Le projet de gazoduc TAP entre la Grèce et l'Italie a reçu jeudi des engagements financiers des majors pétrolières BP et Total ainsi que de l'Azerbaïdjan, musclant le projet face à ses rivaux Nabucco et Southstream pour construire le "corridor" gazier du sud de l'Europe.
Selon l'accord signé avec les actionnaires existants du Trans Adriatic Pipeline (le suisse EGL et le norvégien Statoil avec 42,5% chacun et l'allemand E.ON avec 15%), trois nouveaux partenaires disposent d'une option leur permettant de prendre jusqu'à 50% du capital.
BP, Total et la compagnie nationale azerbaïdjanaise Socar se sont également engagés à financer le projet jusqu'à la décision finale sur le tracé, attendue l'an prochain, a précisé TAP dans un communiqué. Les montants restent néanmoins modestes, selon une source proche du dossier.
L'Europe a soif de gaz : selon les prévisions de BP, les importations européennes vont doubler d'ici 2030.
Une voie nord vient d'être ouverte fin 2011 sous la mer Baltique par le consortium à dominante russe Nord Stream, mais l'Union européenne cherche à inaugurer une autre voie au sud, de préférence indépendante de Moscou.

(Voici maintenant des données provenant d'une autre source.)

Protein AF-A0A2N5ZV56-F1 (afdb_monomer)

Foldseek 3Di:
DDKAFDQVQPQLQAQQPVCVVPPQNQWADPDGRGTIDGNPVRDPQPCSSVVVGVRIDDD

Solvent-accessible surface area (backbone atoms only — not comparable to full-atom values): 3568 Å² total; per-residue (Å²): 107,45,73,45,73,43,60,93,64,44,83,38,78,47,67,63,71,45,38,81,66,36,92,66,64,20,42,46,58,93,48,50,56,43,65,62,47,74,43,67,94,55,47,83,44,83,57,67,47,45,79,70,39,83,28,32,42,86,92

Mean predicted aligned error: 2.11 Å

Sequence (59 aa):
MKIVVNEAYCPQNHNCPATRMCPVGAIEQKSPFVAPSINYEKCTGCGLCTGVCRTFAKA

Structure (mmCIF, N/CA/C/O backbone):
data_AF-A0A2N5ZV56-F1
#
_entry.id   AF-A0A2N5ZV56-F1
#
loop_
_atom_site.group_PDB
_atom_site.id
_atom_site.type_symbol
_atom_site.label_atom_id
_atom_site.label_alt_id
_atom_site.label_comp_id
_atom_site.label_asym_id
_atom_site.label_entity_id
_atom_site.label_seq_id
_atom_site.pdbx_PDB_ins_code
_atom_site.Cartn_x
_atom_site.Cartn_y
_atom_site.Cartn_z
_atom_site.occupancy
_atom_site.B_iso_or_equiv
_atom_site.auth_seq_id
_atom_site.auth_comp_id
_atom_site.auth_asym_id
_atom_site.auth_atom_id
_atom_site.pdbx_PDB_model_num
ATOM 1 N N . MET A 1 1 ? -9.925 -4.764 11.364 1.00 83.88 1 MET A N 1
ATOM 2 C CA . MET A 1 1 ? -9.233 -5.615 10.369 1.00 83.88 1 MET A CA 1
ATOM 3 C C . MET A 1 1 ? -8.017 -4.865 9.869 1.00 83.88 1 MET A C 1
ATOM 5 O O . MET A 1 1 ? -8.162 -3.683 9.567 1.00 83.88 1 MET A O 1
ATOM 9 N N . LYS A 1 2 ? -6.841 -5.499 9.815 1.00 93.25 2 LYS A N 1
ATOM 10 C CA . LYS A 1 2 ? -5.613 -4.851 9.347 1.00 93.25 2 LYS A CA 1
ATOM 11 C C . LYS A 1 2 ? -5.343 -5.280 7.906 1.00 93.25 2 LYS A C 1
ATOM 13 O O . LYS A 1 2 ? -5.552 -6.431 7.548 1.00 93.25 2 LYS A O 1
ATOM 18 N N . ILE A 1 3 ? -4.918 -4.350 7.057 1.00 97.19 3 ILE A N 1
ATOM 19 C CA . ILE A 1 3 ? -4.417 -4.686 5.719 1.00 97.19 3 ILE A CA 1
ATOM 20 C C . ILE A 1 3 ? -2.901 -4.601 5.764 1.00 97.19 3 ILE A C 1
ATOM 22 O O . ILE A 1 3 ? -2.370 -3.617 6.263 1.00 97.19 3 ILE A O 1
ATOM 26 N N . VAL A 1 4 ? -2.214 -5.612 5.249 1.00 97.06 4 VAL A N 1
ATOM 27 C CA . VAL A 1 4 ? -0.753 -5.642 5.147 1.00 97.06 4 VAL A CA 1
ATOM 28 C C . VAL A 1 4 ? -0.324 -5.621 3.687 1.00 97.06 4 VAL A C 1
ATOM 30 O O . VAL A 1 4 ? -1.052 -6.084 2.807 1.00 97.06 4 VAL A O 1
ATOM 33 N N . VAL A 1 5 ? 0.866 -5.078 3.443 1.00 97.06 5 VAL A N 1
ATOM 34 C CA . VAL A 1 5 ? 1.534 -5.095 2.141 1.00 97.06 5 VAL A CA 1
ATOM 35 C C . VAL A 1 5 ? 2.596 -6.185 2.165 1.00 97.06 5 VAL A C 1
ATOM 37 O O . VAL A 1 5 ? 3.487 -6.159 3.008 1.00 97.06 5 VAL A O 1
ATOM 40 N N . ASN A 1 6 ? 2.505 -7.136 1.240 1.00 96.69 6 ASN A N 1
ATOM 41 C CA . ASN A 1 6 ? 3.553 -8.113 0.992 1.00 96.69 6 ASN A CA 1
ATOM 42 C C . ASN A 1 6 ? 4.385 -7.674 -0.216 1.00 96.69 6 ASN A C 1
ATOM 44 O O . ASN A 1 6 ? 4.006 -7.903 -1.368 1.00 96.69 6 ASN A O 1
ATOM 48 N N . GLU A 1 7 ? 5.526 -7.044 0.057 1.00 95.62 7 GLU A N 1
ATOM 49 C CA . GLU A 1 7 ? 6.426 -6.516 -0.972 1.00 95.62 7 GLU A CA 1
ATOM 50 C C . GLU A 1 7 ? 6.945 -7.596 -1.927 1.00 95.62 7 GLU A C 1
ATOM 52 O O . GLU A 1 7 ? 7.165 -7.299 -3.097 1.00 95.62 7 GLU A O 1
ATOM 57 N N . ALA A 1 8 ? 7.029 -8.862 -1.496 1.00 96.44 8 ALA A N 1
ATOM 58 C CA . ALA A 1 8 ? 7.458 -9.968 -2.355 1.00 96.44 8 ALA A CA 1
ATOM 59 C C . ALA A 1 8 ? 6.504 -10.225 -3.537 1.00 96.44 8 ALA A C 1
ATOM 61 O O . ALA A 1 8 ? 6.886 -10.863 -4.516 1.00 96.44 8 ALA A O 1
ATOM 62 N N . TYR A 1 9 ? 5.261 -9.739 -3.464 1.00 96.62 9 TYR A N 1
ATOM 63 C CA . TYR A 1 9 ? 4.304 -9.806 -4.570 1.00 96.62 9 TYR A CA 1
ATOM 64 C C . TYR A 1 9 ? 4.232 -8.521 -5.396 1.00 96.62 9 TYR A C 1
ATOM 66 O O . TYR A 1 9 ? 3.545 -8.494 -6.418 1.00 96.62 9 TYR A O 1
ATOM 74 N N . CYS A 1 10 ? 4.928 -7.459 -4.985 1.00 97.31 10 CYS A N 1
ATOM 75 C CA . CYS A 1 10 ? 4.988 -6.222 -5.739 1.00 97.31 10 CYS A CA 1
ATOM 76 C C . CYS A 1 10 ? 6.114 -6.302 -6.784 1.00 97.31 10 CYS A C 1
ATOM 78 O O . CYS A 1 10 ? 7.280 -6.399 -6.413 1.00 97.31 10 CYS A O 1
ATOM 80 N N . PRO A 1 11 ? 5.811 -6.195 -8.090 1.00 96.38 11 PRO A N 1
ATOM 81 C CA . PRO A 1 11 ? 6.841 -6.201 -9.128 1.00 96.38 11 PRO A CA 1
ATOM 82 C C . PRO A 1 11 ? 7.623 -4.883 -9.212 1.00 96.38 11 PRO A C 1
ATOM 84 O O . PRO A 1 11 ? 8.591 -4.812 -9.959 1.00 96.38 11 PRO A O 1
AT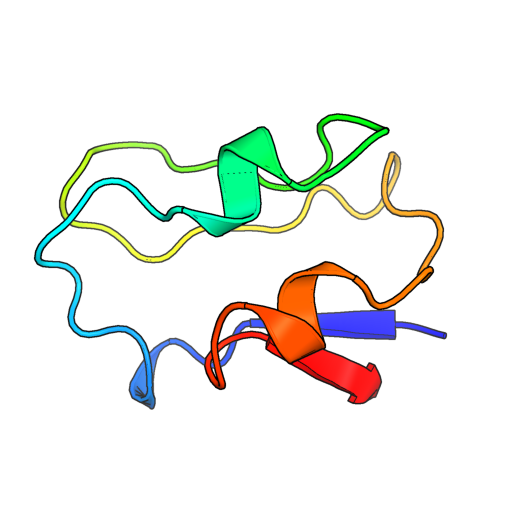OM 87 N N . GLN A 1 12 ? 7.192 -3.833 -8.497 1.00 97.00 12 GLN A N 1
ATOM 88 C CA . GLN A 1 12 ? 7.875 -2.535 -8.439 1.00 97.00 12 GLN A CA 1
ATOM 89 C C . GLN A 1 12 ? 8.154 -1.917 -9.824 1.00 97.00 12 GLN A C 1
ATOM 91 O O . GLN A 1 12 ? 9.165 -1.265 -10.040 1.00 97.00 12 GLN A O 1
ATOM 96 N N . ASN A 1 13 ? 7.241 -2.114 -10.779 1.00 96.62 13 ASN A N 1
ATOM 97 C CA . ASN A 1 13 ? 7.413 -1.701 -12.176 1.00 96.62 13 ASN A CA 1
ATOM 98 C C . ASN A 1 13 ? 6.294 -0.777 -12.696 1.00 96.62 13 ASN A C 1
ATOM 100 O O . ASN A 1 13 ? 6.224 -0.520 -13.896 1.00 96.62 13 ASN A O 1
ATOM 104 N N . HIS A 1 14 ? 5.403 -0.291 -11.824 1.00 96.31 14 HIS A N 1
ATOM 105 C CA . HIS A 1 14 ? 4.291 0.582 -12.204 1.00 96.31 14 HIS A CA 1
ATOM 106 C C . HIS A 1 14 ? 3.737 1.398 -11.026 1.00 96.31 14 HIS A C 1
ATOM 108 O O . HIS A 1 14 ? 3.791 0.981 -9.863 1.00 96.31 14 HIS A O 1
ATOM 114 N N . ASN A 1 15 ? 3.105 2.534 -11.349 1.00 97.25 15 ASN A N 1
ATOM 115 C CA . ASN A 1 15 ? 2.298 3.283 -10.386 1.00 97.25 15 ASN A CA 1
ATOM 116 C C . ASN A 1 15 ? 1.175 2.388 -9.859 1.00 97.25 15 ASN A C 1
ATOM 118 O O . ASN A 1 15 ? 0.320 1.956 -10.631 1.00 97.25 15 ASN A O 1
ATOM 122 N N . CYS A 1 16 ? 1.164 2.119 -8.560 1.00 97.81 16 CYS A N 1
ATOM 123 C CA . CYS A 1 16 ? 0.273 1.155 -7.948 1.00 97.81 16 CYS A CA 1
ATOM 124 C C . CYS A 1 16 ? -1.193 1.562 -8.183 1.00 97.81 16 CYS A C 1
ATOM 126 O O . CYS A 1 16 ? -1.622 2.602 -7.670 1.00 97.81 16 CYS A O 1
ATOM 128 N N . PRO A 1 17 ? -2.003 0.749 -8.890 1.00 96.31 17 PRO A N 1
ATOM 129 C CA . PRO A 1 17 ? -3.389 1.099 -9.199 1.00 96.31 17 PRO A CA 1
ATOM 130 C C . PRO A 1 17 ? -4.259 1.197 -7.940 1.00 96.31 17 PRO A C 1
ATOM 132 O O . PRO A 1 17 ? -5.244 1.933 -7.921 1.00 96.31 17 PRO A O 1
ATOM 135 N N . ALA A 1 18 ? -3.872 0.512 -6.858 1.00 97.06 18 ALA A N 1
ATOM 136 C CA . AL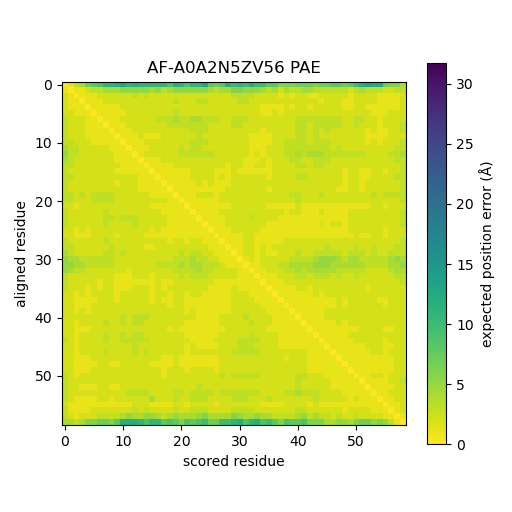A A 1 18 ? -4.601 0.544 -5.595 1.00 97.06 18 ALA A CA 1
ATOM 137 C C . ALA A 1 18 ? -4.554 1.917 -4.898 1.00 97.06 18 ALA A C 1
ATOM 139 O O . ALA A 1 18 ? -5.460 2.209 -4.121 1.00 97.06 18 ALA A O 1
ATOM 140 N N . THR A 1 19 ? -3.561 2.771 -5.192 1.00 97.12 19 THR A N 1
ATOM 141 C CA . THR A 1 19 ? -3.473 4.138 -4.631 1.00 97.12 19 THR A CA 1
ATOM 142 C C . THR A 1 19 ? -4.743 4.942 -4.909 1.00 97.12 19 THR A C 1
AT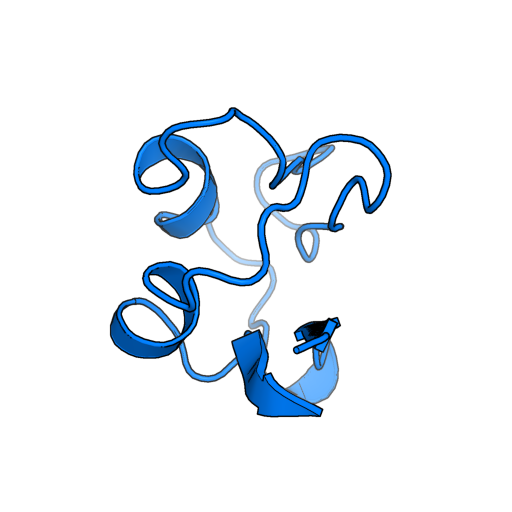OM 144 O O . THR A 1 19 ? -5.338 5.494 -3.988 1.00 97.12 19 THR A O 1
ATOM 147 N N . ARG A 1 20 ? -5.221 4.923 -6.160 1.00 95.81 20 ARG A N 1
ATOM 148 C CA . ARG A 1 20 ? -6.434 5.632 -6.605 1.00 95.81 20 ARG A CA 1
ATOM 149 C C . ARG A 1 20 ? -7.730 4.964 -6.147 1.00 95.81 20 ARG A C 1
ATOM 151 O O . ARG A 1 20 ? -8.757 5.624 -6.074 1.00 95.81 20 ARG A O 1
ATOM 158 N N . MET A 1 21 ? -7.688 3.664 -5.851 1.00 96.00 21 MET A N 1
ATOM 159 C CA . MET A 1 21 ? -8.855 2.905 -5.392 1.00 96.00 21 MET A CA 1
ATOM 160 C C . MET A 1 21 ? -9.149 3.122 -3.900 1.00 96.00 21 MET A C 1
ATOM 162 O O . MET A 1 21 ? -10.244 2.816 -3.435 1.00 96.00 21 MET A O 1
ATOM 166 N N . CYS A 1 22 ? -8.181 3.611 -3.119 1.00 97.69 22 CYS A N 1
ATOM 167 C CA . CYS A 1 22 ? -8.376 3.833 -1.693 1.00 97.69 22 CYS A CA 1
ATOM 168 C C . CYS A 1 22 ? -9.271 5.064 -1.450 1.00 97.69 22 CYS A C 1
ATOM 170 O O . CYS A 1 22 ? -8.810 6.185 -1.662 1.00 97.69 22 CYS A O 1
ATOM 172 N N . PRO A 1 23 ? -10.503 4.904 -0.927 1.00 97.44 23 PRO A N 1
ATOM 173 C CA . PRO A 1 23 ? -11.446 6.020 -0.792 1.00 97.44 23 PRO A CA 1
ATOM 174 C C . PRO A 1 23 ? -11.019 7.053 0.261 1.00 97.44 23 PRO A C 1
ATOM 176 O O . PRO A 1 23 ? -11.508 8.175 0.266 1.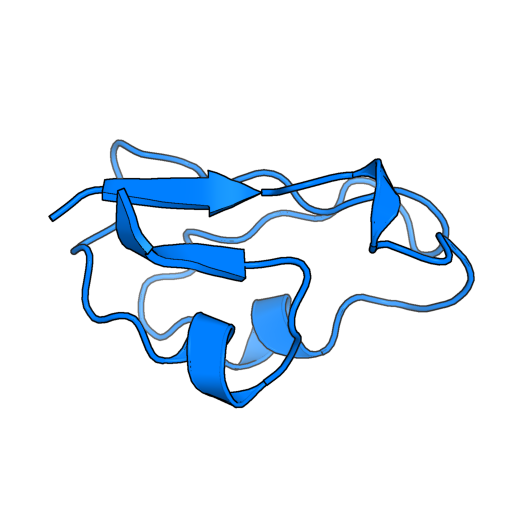00 97.44 23 PRO A O 1
ATOM 179 N N . VAL A 1 24 ? -10.110 6.669 1.159 1.00 97.94 24 VAL A N 1
ATOM 180 C CA . VAL A 1 24 ? -9.613 7.497 2.269 1.00 97.94 24 VAL A CA 1
ATOM 181 C C . VAL A 1 24 ? -8.162 7.943 2.067 1.00 97.94 24 VAL A C 1
ATOM 183 O O . 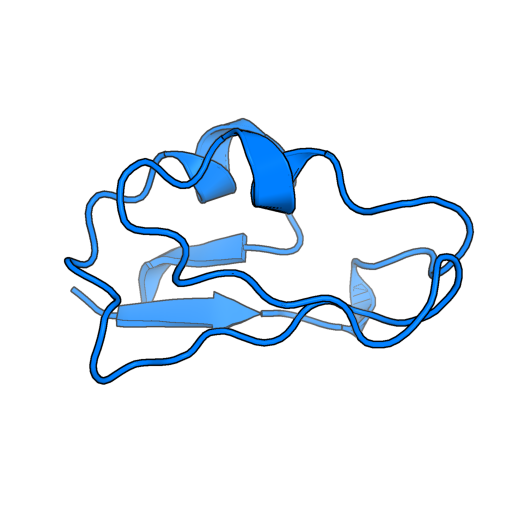VAL A 1 24 ? -7.555 8.500 2.978 1.00 97.94 24 VAL A O 1
ATOM 186 N N . GLY A 1 25 ? -7.571 7.667 0.896 1.00 97.50 25 GLY A N 1
ATOM 187 C CA . GLY A 1 25 ? -6.195 8.069 0.586 1.00 97.50 25 GLY A CA 1
ATOM 188 C C . GLY A 1 25 ? -5.148 7.500 1.551 1.00 97.50 25 GLY A C 1
ATOM 189 O O . GLY A 1 25 ? -4.179 8.178 1.877 1.00 97.50 25 GLY A O 1
ATOM 190 N N . ALA A 1 26 ? -5.359 6.279 2.053 1.00 98.25 26 ALA A N 1
ATOM 191 C CA . ALA A 1 26 ? -4.449 5.622 2.994 1.00 98.25 26 ALA A CA 1
ATOM 192 C C . ALA A 1 26 ? -3.288 4.880 2.311 1.00 98.25 26 ALA A C 1
ATOM 194 O O . ALA A 1 26 ? -2.374 4.439 2.998 1.00 98.25 26 ALA A O 1
ATOM 195 N N . ILE A 1 27 ? -3.325 4.688 0.989 1.00 98.12 27 ILE A N 1
ATOM 196 C CA . ILE A 1 27 ? -2.278 3.978 0.243 1.00 98.12 27 ILE A CA 1
ATOM 197 C C . ILE A 1 27 ? -1.383 5.012 -0.431 1.00 98.12 27 ILE A C 1
ATOM 199 O O . ILE A 1 27 ? -1.826 5.734 -1.322 1.00 98.12 27 ILE A O 1
ATOM 203 N N . GLU A 1 28 ? -0.120 5.044 -0.027 1.00 96.88 28 GLU A N 1
ATOM 204 C CA . GLU A 1 28 ? 0.876 5.997 -0.507 1.00 96.88 28 GLU A CA 1
ATOM 205 C C . GLU A 1 28 ? 1.982 5.247 -1.251 1.00 96.88 28 GLU A C 1
ATOM 207 O O . GLU A 1 28 ? 2.444 4.198 -0.807 1.00 96.88 28 GLU A O 1
ATOM 212 N N . GLN A 1 29 ? 2.423 5.773 -2.390 1.00 96.62 29 GLN A N 1
ATOM 213 C CA . GLN A 1 29 ? 3.544 5.224 -3.150 1.00 96.62 29 GLN A CA 1
ATOM 214 C C . GLN A 1 29 ? 4.542 6.352 -3.408 1.00 96.62 29 GLN A C 1
ATOM 216 O O . GLN A 1 29 ? 4.190 7.359 -4.017 1.00 96.62 29 GLN A O 1
ATOM 221 N N . LYS A 1 30 ? 5.780 6.204 -2.920 1.00 95.56 30 LYS A N 1
ATOM 222 C CA . LYS A 1 30 ? 6.785 7.283 -2.975 1.00 95.56 30 LYS A CA 1
ATOM 223 C C . LYS A 1 30 ? 7.290 7.564 -4.393 1.00 95.56 30 LYS A C 1
ATOM 225 O O . LYS A 1 30 ? 7.662 8.691 -4.694 1.00 95.56 30 LYS A O 1
ATOM 230 N N . SER A 1 31 ? 7.328 6.547 -5.251 1.00 95.75 31 SER A N 1
ATOM 231 C CA . SER A 1 31 ? 7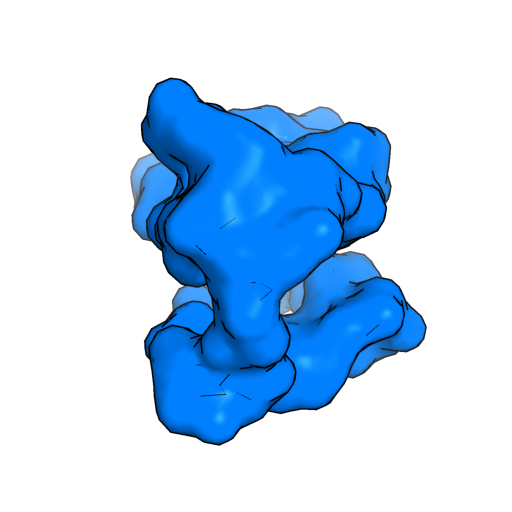.699 6.666 -6.664 1.00 95.75 31 SER A CA 1
ATOM 232 C C . SER A 1 31 ? 7.037 5.555 -7.495 1.00 95.75 31 SER A C 1
ATOM 234 O O . SER A 1 31 ? 6.586 4.559 -6.927 1.00 95.75 31 SER A O 1
ATOM 236 N N . PRO A 1 32 ? 6.986 5.664 -8.835 1.00 94.06 32 PRO A N 1
ATOM 237 C CA . PRO A 1 32 ? 6.318 4.674 -9.686 1.00 94.06 32 PRO A CA 1
ATOM 238 C C . PRO A 1 32 ? 6.865 3.244 -9.590 1.00 94.06 32 PRO A C 1
ATOM 240 O O . PRO A 1 32 ? 6.209 2.318 -10.042 1.00 94.06 32 PRO A O 1
ATOM 243 N N . PHE A 1 33 ? 8.063 3.040 -9.045 1.00 96.38 33 PHE A N 1
ATOM 244 C CA . PHE A 1 33 ? 8.772 1.757 -9.085 1.00 96.38 33 PHE A CA 1
ATOM 245 C C . PHE A 1 33 ? 9.147 1.256 -7.691 1.00 96.38 33 PHE A C 1
ATOM 247 O O . PHE A 1 33 ? 10.166 0.605 -7.508 1.00 96.38 33 PHE A O 1
ATOM 254 N N . VAL A 1 34 ? 8.335 1.589 -6.688 1.00 96.56 34 VAL A N 1
ATOM 255 C CA . VAL A 1 34 ? 8.480 1.073 -5.320 1.00 96.56 34 VAL A CA 1
ATOM 256 C C . VAL A 1 34 ? 7.159 0.510 -4.822 1.00 96.56 34 VAL A C 1
ATOM 258 O O . VAL A 1 34 ? 6.089 0.925 -5.279 1.00 96.56 34 VAL A O 1
ATOM 261 N N . ALA A 1 35 ? 7.217 -0.430 -3.883 1.00 97.38 35 ALA A N 1
ATOM 262 C CA . ALA A 1 35 ? 6.013 -0.941 -3.245 1.00 97.38 35 ALA A CA 1
ATOM 263 C C . ALA A 1 35 ? 5.257 0.181 -2.497 1.00 97.38 35 ALA A C 1
ATOM 265 O O . ALA A 1 35 ? 5.879 1.080 -1.923 1.00 97.38 35 ALA A O 1
ATOM 266 N N . PRO A 1 36 ? 3.912 0.170 -2.516 1.00 97.44 36 PRO A N 1
ATOM 267 C CA . PRO A 1 36 ? 3.120 1.131 -1.760 1.00 97.44 36 PRO A CA 1
ATOM 268 C C . PRO A 1 36 ? 3.163 0.814 -0.260 1.00 97.44 36 PRO A C 1
ATOM 270 O O . PRO A 1 36 ? 3.244 -0.344 0.138 1.00 97.44 36 PRO A O 1
ATOM 273 N N . SER A 1 37 ? 3.012 1.831 0.578 1.00 97.62 37 SER A N 1
ATOM 274 C CA . SER A 1 37 ? 2.817 1.702 2.024 1.00 97.62 37 SER A CA 1
ATOM 275 C C . SER A 1 37 ? 1.396 2.095 2.425 1.00 97.62 37 SER A C 1
ATOM 277 O O . SER A 1 37 ? 0.717 2.838 1.714 1.00 97.62 37 SER A O 1
ATOM 279 N N . ILE A 1 38 ? 0.942 1.608 3.582 1.00 97.75 38 ILE A N 1
ATOM 280 C CA . ILE A 1 38 ? -0.365 1.957 4.150 1.00 97.75 38 ILE A CA 1
ATOM 281 C C . ILE A 1 38 ? -0.163 2.905 5.329 1.00 97.75 38 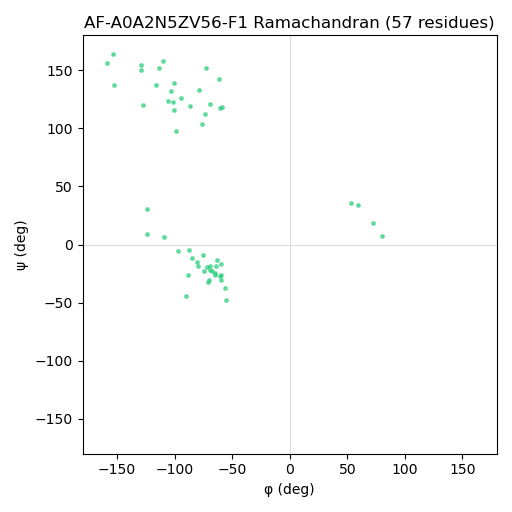ILE A C 1
ATOM 283 O O . ILE A 1 38 ? 0.500 2.558 6.304 1.00 97.75 38 ILE A O 1
ATOM 287 N N . ASN A 1 39 ? -0.792 4.073 5.261 1.00 97.81 39 ASN A N 1
ATOM 288 C CA . ASN A 1 39 ? -1.009 4.935 6.410 1.00 97.81 39 ASN A CA 1
ATOM 289 C C . ASN A 1 39 ? -2.145 4.346 7.265 1.00 97.81 39 ASN A C 1
ATOM 291 O O . ASN A 1 39 ? -3.326 4.432 6.915 1.00 97.81 39 ASN A O 1
ATOM 295 N N . TYR A 1 40 ? -1.782 3.716 8.382 1.00 96.75 40 TYR A N 1
ATOM 296 C CA . TYR A 1 40 ? -2.735 3.028 9.254 1.00 96.75 40 TYR A CA 1
ATOM 297 C C . TYR A 1 40 ? -3.651 3.964 10.046 1.00 96.75 40 TYR A C 1
ATOM 299 O O . TYR A 1 40 ? -4.716 3.519 10.456 1.00 96.75 40 TYR A O 1
ATOM 307 N N . GLU A 1 41 ? -3.296 5.239 10.212 1.00 97.31 41 GLU A N 1
ATOM 308 C CA . GLU A 1 41 ? -4.168 6.223 10.870 1.00 97.31 41 GLU A CA 1
ATOM 309 C C . GLU A 1 41 ? -5.378 6.571 9.995 1.00 97.31 41 GLU A C 1
ATOM 311 O O . GLU A 1 41 ? -6.472 6.810 10.497 1.00 97.31 41 GLU A O 1
ATOM 316 N N . LYS A 1 42 ? -5.199 6.549 8.669 1.00 97.69 42 LYS A N 1
ATOM 317 C CA . LYS A 1 42 ? -6.278 6.777 7.694 1.00 97.69 42 LYS A CA 1
ATOM 318 C C . LYS A 1 42 ? -7.013 5.495 7.307 1.00 97.69 42 LYS A C 1
ATOM 320 O O . LYS A 1 42 ? -8.152 5.541 6.848 1.00 97.69 42 LYS A O 1
ATOM 325 N N . CYS A 1 43 ? -6.349 4.345 7.404 1.00 97.88 43 CYS A N 1
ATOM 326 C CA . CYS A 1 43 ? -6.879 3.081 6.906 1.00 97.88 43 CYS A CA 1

L'enjeu est de relier les immenses gisements gaziers de la Mer Caspienne, en Azerbaïdjan et au Turkménistan notamment, et réduire encore plus la dépendance à la voie gazière passant par l'Ukraine, fragilisée par les tensions régulières entre Moscou et Kiev.
Mais les projets ont du mal à se concrétiser, notamment parce que la Russie et son champion Gazprom mènent leur propre tracé concurrent South Stream, dont l'italien Eni est actionnaire.
Un gazoduc géant dont le tracé (de Russie à Italie via mer Noire, Bulgarie, Serbie, Hongrie et Slovénie) pourrait torpiller les routes alternatives défendues par Bruxelles, selon des analystes.
La partie est du projet Nabucco à travers la Turquie étant largement compromise, les espoirs européens ont été revus à la baisse, avec des tracés plus courts pour atteindre la frontière nord-ouest de la Turquie. La liaison avec les gisements de la Caspienne passerait ensuite par le gazoduc transanatolien Tanap (également en projet), contrôlé par des compagnies turques.
Pour la partie européenne, deux options demeurent en lice, après l'abandon du projet SEEP en février : d'un côté Nabucco-Ouest, qui relie la Turquie à l'Autriche (via la Bulgarie, la Roumanie et la Hongrie) et TAP, qui passerait lui par le nord de la Grèce, l'Albanie puis sous la mer Adriatique pour ensuite rejoindre le sud de l'Italie au niveau des Pouilles.
BP lui même n'a pas encore tranché entre les deux options. "Notre but est de prendre la décision finale d'investissement pour le projet avant mi-2013", a expliqué un porte-parole du groupe à Londres.
Le géant britannique cherche à passer avec Nabucco un accord similaire à celui dévoilé jeudi avec TAP, a-t-il expliqué. Le consortium Nabucco est composé à l'heure actuelle de RWE (Allemagne), OMV (Autriche), MOL (Hongrie), Transgaz (Roumanie), Bulgargas (Bulgarie) et Botas (Turquie).
Pour BP, il s'agit s'assurer des débouchés commerciaux pour le gaz du champ géant de Shah Diniz, au large de l'Azerbaïdjan, dont il est l'opérateur. Il en détient 25,5%, tout comme Statoil, Total et la Socar en détenant chacun 10%. Sollicité par l'AFP, Total n'a pas souhaité faire de commentaire.
De source européenne à Bruxelles, on constate jeudi qu'un seul projet pourra voir le jour entre TAP et Nabucco-Ouest, pour lequel la Commission s'est beaucoup battu. Seul un accord hypothétique d'approvisionnement avec le Turkménistan rendrait possible la construction des deux pipelines.